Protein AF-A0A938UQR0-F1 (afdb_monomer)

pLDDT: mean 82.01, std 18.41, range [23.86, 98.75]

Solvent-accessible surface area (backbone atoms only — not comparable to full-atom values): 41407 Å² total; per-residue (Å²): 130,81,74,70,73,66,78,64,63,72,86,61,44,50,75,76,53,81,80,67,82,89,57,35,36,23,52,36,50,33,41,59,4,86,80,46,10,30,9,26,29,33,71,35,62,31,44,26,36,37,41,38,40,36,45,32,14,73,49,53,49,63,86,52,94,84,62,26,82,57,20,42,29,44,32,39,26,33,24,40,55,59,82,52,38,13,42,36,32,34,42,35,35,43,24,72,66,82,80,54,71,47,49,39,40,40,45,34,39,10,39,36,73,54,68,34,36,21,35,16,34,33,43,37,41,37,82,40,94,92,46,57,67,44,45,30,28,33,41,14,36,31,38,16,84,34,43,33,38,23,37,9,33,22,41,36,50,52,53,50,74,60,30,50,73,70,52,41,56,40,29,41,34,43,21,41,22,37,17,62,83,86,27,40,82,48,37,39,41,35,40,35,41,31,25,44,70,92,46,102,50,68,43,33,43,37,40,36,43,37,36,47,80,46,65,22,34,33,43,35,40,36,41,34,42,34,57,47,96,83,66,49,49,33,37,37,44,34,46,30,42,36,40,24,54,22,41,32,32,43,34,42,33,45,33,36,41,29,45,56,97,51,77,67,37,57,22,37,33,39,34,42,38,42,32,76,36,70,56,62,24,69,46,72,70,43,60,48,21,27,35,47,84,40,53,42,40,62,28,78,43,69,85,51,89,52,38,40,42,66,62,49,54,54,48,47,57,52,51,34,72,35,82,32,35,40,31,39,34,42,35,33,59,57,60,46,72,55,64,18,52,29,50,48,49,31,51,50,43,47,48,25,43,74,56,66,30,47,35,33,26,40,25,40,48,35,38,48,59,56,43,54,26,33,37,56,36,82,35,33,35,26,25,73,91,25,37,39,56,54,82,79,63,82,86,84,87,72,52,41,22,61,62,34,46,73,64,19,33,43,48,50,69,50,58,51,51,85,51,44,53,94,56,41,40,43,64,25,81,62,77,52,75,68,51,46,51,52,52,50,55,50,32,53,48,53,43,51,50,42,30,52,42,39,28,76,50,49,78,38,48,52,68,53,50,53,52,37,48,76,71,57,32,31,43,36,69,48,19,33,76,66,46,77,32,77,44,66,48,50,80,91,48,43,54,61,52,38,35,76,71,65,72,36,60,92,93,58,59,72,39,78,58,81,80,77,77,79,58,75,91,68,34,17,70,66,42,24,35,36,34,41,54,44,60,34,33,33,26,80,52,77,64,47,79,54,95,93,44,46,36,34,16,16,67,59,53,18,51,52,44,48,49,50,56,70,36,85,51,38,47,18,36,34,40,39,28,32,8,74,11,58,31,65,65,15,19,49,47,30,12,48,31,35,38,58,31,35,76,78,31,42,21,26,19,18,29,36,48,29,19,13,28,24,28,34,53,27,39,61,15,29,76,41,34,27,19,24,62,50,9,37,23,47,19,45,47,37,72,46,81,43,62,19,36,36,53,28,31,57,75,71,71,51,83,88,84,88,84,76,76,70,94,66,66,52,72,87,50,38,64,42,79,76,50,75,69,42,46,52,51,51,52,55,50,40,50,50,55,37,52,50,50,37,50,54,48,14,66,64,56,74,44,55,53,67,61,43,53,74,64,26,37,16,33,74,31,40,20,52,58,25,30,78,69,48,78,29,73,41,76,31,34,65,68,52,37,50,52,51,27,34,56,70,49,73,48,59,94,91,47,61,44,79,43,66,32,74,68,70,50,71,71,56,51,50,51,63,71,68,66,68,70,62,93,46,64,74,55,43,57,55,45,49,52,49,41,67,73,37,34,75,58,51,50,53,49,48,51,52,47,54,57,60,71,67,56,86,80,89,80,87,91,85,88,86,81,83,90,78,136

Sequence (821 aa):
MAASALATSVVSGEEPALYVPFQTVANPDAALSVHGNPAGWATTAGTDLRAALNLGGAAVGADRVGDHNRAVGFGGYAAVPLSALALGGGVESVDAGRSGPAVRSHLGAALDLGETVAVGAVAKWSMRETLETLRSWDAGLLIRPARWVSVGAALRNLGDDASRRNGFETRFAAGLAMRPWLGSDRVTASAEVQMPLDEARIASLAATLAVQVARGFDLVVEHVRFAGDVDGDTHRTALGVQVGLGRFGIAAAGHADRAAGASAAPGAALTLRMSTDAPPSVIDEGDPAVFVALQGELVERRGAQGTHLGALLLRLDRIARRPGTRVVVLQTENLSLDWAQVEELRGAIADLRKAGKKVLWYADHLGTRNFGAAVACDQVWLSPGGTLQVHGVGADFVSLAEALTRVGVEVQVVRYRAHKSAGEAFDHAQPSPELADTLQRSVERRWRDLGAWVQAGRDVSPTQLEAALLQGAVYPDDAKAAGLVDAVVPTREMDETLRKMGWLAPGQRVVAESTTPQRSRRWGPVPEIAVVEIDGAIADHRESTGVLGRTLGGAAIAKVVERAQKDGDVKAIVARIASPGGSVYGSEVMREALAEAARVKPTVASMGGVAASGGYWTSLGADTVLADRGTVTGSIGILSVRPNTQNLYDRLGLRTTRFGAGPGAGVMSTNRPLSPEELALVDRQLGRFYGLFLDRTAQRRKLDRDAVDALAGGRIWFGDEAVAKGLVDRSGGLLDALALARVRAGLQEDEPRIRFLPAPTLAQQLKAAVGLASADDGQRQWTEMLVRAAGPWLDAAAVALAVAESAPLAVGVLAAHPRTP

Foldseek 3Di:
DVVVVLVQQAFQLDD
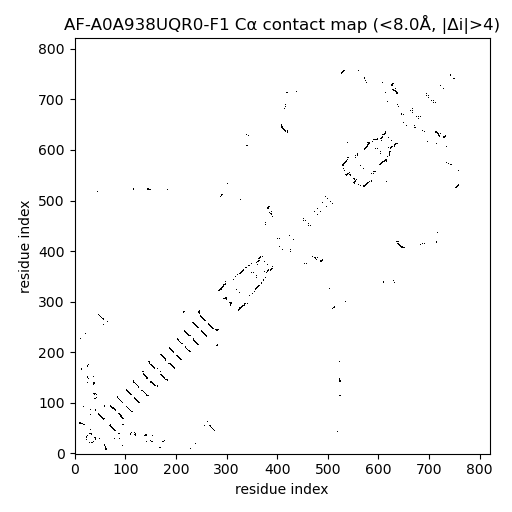FDDDDPPAELQRHDQFRCQVHFQLSVQVDQFKKKKKKKKAFADRRRQRDPPQRRGKIKIKIKIWHDDDQKIWIKIWMWIDSRPPGIKIKIKTWMKGNPDQFKIKIKMWMATDDPVRRQQIFMKIKIWGFAFLFKIKIKMWTRHDDPVSVVSSRFTKIKIKMKGDPDRNDPQKIKMKMWMDGPVDPDTQKIKIKIWGPPDFQKIKIWMKMWGAGDPQGIKIKIKIKIKAFAFQKIKIKIWMWIDTVPDDTIIMMMIMIMGTPFTGGHPDQPPQQAAEDEAEDEADCAPLPPHHDLVVVLVLLVVLLPRPNHAEYEYEYEHYDDAQQSLVSLLVSQVSSVVSNHQYEYEYQEAELSNLLSRLSGLFYEYAQNGWDHYDAFADDQAACQVVCVVLQKHKDKFWDFDLAQPCCSHNPPDGDPNVVVQRVVLRVVSLVSSQVSQCVRFVQHSVLVVVLVVVPCTGRVSCCVSRSGVYHDHPVCVQVVCVVVVSDDPPRDHYHDDPSDRSDPGGHAFAAEEEQEAAEEEDCDPWDQDPVGTYHNLQVSLVQLLCLLPDPRYQEYEYEFHYQYYDLVSLVSLLVSLLVSVVRHQYEYFYGQEQEDSSLSNRLSHPFYAYAQNYKYYQLIDMDIAMANQRSCVVVVHDDDDDDDDDQRCLNPNPHDDDPVSSVVVNVVRVVSSLVSLVSQCVSLVHDSVLSVVVYSRDIDGRVRCCVSSSGVYYDHDVVRVVVSCVRSVHDPPRYDYHYPPDDDPVSVVCVVVPCPDPCPVVVVVVVVVCVVCVSVVVSVVVVVVVVVPDDPDDDDDDDDDDDD

Secondary structure (DSSP, 8-state):
--SSSSTT--SS--------TT-BTTB--TTTTTTS-GGGGGG--S-EEEEEEEEESPPTT---TTSTT--EEEEEEEEEEETTEEEEEEEEEEE-SSS--EEEEEEEEEEE-STTEEEEEEEEEE-STTTTT-EEEEEEEEEEEETTEEEEEEEEEE--HHHHHTT---EEEEEEEE-HHHH-TTEEEEEEEEEESSSSS--EEEEEEEEEEETTEEEEEEEEEEPPSSS--EEEEEEEEEEEETTEEEEEEEEEEEETTS--EEEEEEEEEEESS--S-SS--S-SEEEEEEEEEEESSTTSSSEEHHHHHHHHHHHHT-TT--EEEEEEEEEE--HHHHHHHHHHHHHHHHTT-EEEEEEEEEEHHHHHHHTTSSEEEEEEEEEEE-----------HHHHHHHT-EEEEEEESTT--TTHHHH-SS--HHHHHHHHHHHHHHHHHHHHHHHHHHS--HHHHHHHHHTTTTSHHHHHHTTSSSEE--GGGHHHHHHHTTSS-TT---EEPP-PPPPP---S---EEEEEEEESEEESS--EEETTEEEEEHHHHHHHHHHHHH-SSEEEEEEEEEE--B-HHHHHHHHHHHHHHHTTS-EEEEEEEEEETHHHHHHTTSSEEEE-TT-EEE---EEEEEEE-HHHHHHHT--------STTTTTT-SSSPPPHHHHHHHHHHHHHHHHHHHHHHHHHHT--HHHHHHH-TT-EEEHHHHHHTTSSSEE--HHHHHHHHHHHTT--TT-PEEEEESPPPHHHHHHHHTT---TTHHHHHHHHHHHHHHHHHHHHHHHHHHHHHTS---------PPP--

Structure (mmCIF, N/CA/C/O backbone):
data_AF-A0A938UQR0-F1
#
_entry.id   AF-A0A938UQR0-F1
#
loop_
_atom_site.group_PDB
_atom_site.id
_atom_site.type_symbol
_atom_site.label_atom_id
_atom_site.label_alt_id
_atom_site.label_comp_id
_atom_site.label_asym_id
_atom_site.label_entity_id
_atom_site.label_seq_id
_atom_site.pdbx_PDB_ins_code
_atom_site.Cartn_x
_atom_site.Cartn_y
_atom_site.Cartn_z
_atom_site.occupancy
_atom_site.B_iso_or_equiv
_atom_site.auth_seq_id
_atom_site.auth_comp_id
_atom_site.auth_asym_id
_atom_site.auth_atom_id
_atom_site.pdbx_PDB_model_num
ATOM 1 N N . MET A 1 1 ? -26.486 17.183 72.006 1.00 26.72 1 MET A N 1
ATOM 2 C CA . MET A 1 1 ? -27.312 16.396 71.059 1.00 26.72 1 MET A CA 1
ATOM 3 C C . MET A 1 1 ? -26.897 16.528 69.580 1.00 26.72 1 MET A C 1
ATOM 5 O O . MET A 1 1 ? -27.505 15.862 68.761 1.00 26.72 1 MET A O 1
ATOM 9 N N . ALA A 1 2 ? -25.830 17.262 69.215 1.00 26.62 2 ALA A N 1
ATOM 10 C CA . ALA A 1 2 ? -25.347 17.359 67.822 1.00 26.62 2 ALA A CA 1
ATOM 11 C C . ALA A 1 2 ? -24.291 16.299 67.412 1.00 26.62 2 ALA A C 1
ATOM 13 O O . ALA A 1 2 ? -24.010 16.145 66.233 1.00 26.62 2 ALA A O 1
ATOM 14 N N . ALA A 1 3 ? -23.740 15.528 68.359 1.00 23.86 3 ALA A N 1
ATOM 15 C CA . ALA A 1 3 ? -22.725 14.497 68.085 1.00 23.86 3 ALA A CA 1
ATOM 16 C C . ALA A 1 3 ? -23.304 13.096 67.780 1.00 23.86 3 ALA A C 1
ATOM 18 O O . ALA A 1 3 ? -22.584 12.209 67.342 1.00 23.86 3 ALA A O 1
ATOM 19 N N . SER A 1 4 ? -24.610 12.883 67.990 1.00 26.28 4 SER A N 1
ATOM 20 C CA . SER A 1 4 ? -25.255 11.565 67.844 1.00 26.28 4 SER A CA 1
ATOM 21 C C . SER A 1 4 ? -25.776 11.277 66.430 1.00 26.28 4 SER A C 1
ATOM 23 O O . SER A 1 4 ? -26.146 10.141 66.151 1.00 26.28 4 SER A O 1
ATOM 25 N N . ALA A 1 5 ? -25.823 12.280 65.548 1.00 25.61 5 ALA A N 1
ATOM 26 C CA . ALA A 1 5 ? -26.289 12.121 64.167 1.00 25.61 5 ALA A CA 1
ATOM 27 C C . ALA A 1 5 ? -25.168 11.707 63.192 1.00 25.61 5 ALA A C 1
ATOM 29 O O . ALA A 1 5 ? -25.460 11.259 62.092 1.00 25.61 5 ALA A O 1
ATOM 30 N N . LEU A 1 6 ? -23.897 11.829 63.596 1.00 29.75 6 LEU A N 1
ATOM 31 C CA . LEU A 1 6 ? -22.735 11.421 62.792 1.00 29.75 6 LEU A CA 1
ATOM 32 C C . LEU A 1 6 ? -22.416 9.922 62.928 1.00 29.75 6 LEU A C 1
ATOM 34 O O . LEU A 1 6 ? -21.919 9.308 61.990 1.00 29.75 6 LEU A O 1
ATOM 38 N N . ALA A 1 7 ? -22.766 9.310 64.064 1.00 25.06 7 ALA A N 1
ATOM 39 C CA . ALA A 1 7 ? -22.409 7.927 64.395 1.00 25.06 7 ALA A CA 1
ATOM 40 C C . ALA A 1 7 ? -23.298 6.847 63.746 1.00 25.06 7 ALA A C 1
ATOM 42 O O . ALA A 1 7 ? -23.133 5.672 64.047 1.00 25.06 7 ALA A O 1
ATOM 43 N N . THR A 1 8 ? -24.256 7.218 62.892 1.00 27.20 8 THR A N 1
ATOM 44 C CA . THR A 1 8 ? -25.124 6.247 62.193 1.00 27.20 8 THR A CA 1
ATOM 45 C C . THR A 1 8 ? -24.794 6.069 60.712 1.00 27.20 8 THR A C 1
ATOM 47 O O . THR A 1 8 ? -25.320 5.136 60.130 1.00 27.20 8 THR A O 1
ATOM 50 N N . SER A 1 9 ? -23.875 6.872 60.158 1.00 31.17 9 SER A N 1
ATOM 51 C CA . SER A 1 9 ? -23.590 6.992 58.712 1.00 31.17 9 SER A CA 1
ATOM 52 C C . SER A 1 9 ? -22.601 5.983 58.108 1.00 31.17 9 SER A C 1
ATOM 54 O O . SER A 1 9 ? -22.084 6.196 57.013 1.00 31.17 9 SER A O 1
ATOM 56 N N . VAL A 1 10 ? -22.287 4.896 58.816 1.00 35.44 10 VAL A N 1
ATOM 57 C CA . VAL A 1 10 ? -21.130 4.032 58.510 1.00 35.44 10 VAL A CA 1
ATOM 58 C C . VAL A 1 10 ? -21.558 2.573 58.372 1.00 35.44 10 VAL A C 1
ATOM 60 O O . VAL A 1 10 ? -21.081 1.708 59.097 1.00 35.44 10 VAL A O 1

□ □ □ □ □ □ □

▶ _Instructions to follow_: In the listing above, locate the line containing "ATOM 10 C CA" and the line containing "ATOM 18 O O". Transcribe those two lines and everything between them, exactly as written.

▶ _Exercise response_:
ATOM 10 C CA . ALA A 1 2 ? -25.347 17.359 67.822 1.00 26.62 2 ALA A CA 1
ATOM 11 C C . ALA A 1 2 ? -24.291 16.299 67.412 1.00 26.62 2 ALA A C 1
ATOM 13 O O . ALA A 1 2 ? -24.010 16.145 66.233 1.00 26.62 2 ALA A O 1
ATOM 14 N N . ALA A 1 3 ? -23.740 15.528 68.359 1.00 23.86 3 ALA A N 1
ATOM 15 C CA . ALA A 1 3 ? -22.725 14.497 68.085 1.00 23.86 3 ALA A CA 1
ATOM 16 C C . ALA A 1 3 ? -23.304 13.096 67.780 1.00 23.86 3 ALA A C 1
ATOM 18 O O . ALA A 1 3 ? -22.584 12.209 67.342 1.00 23.86 3 ALA A O 1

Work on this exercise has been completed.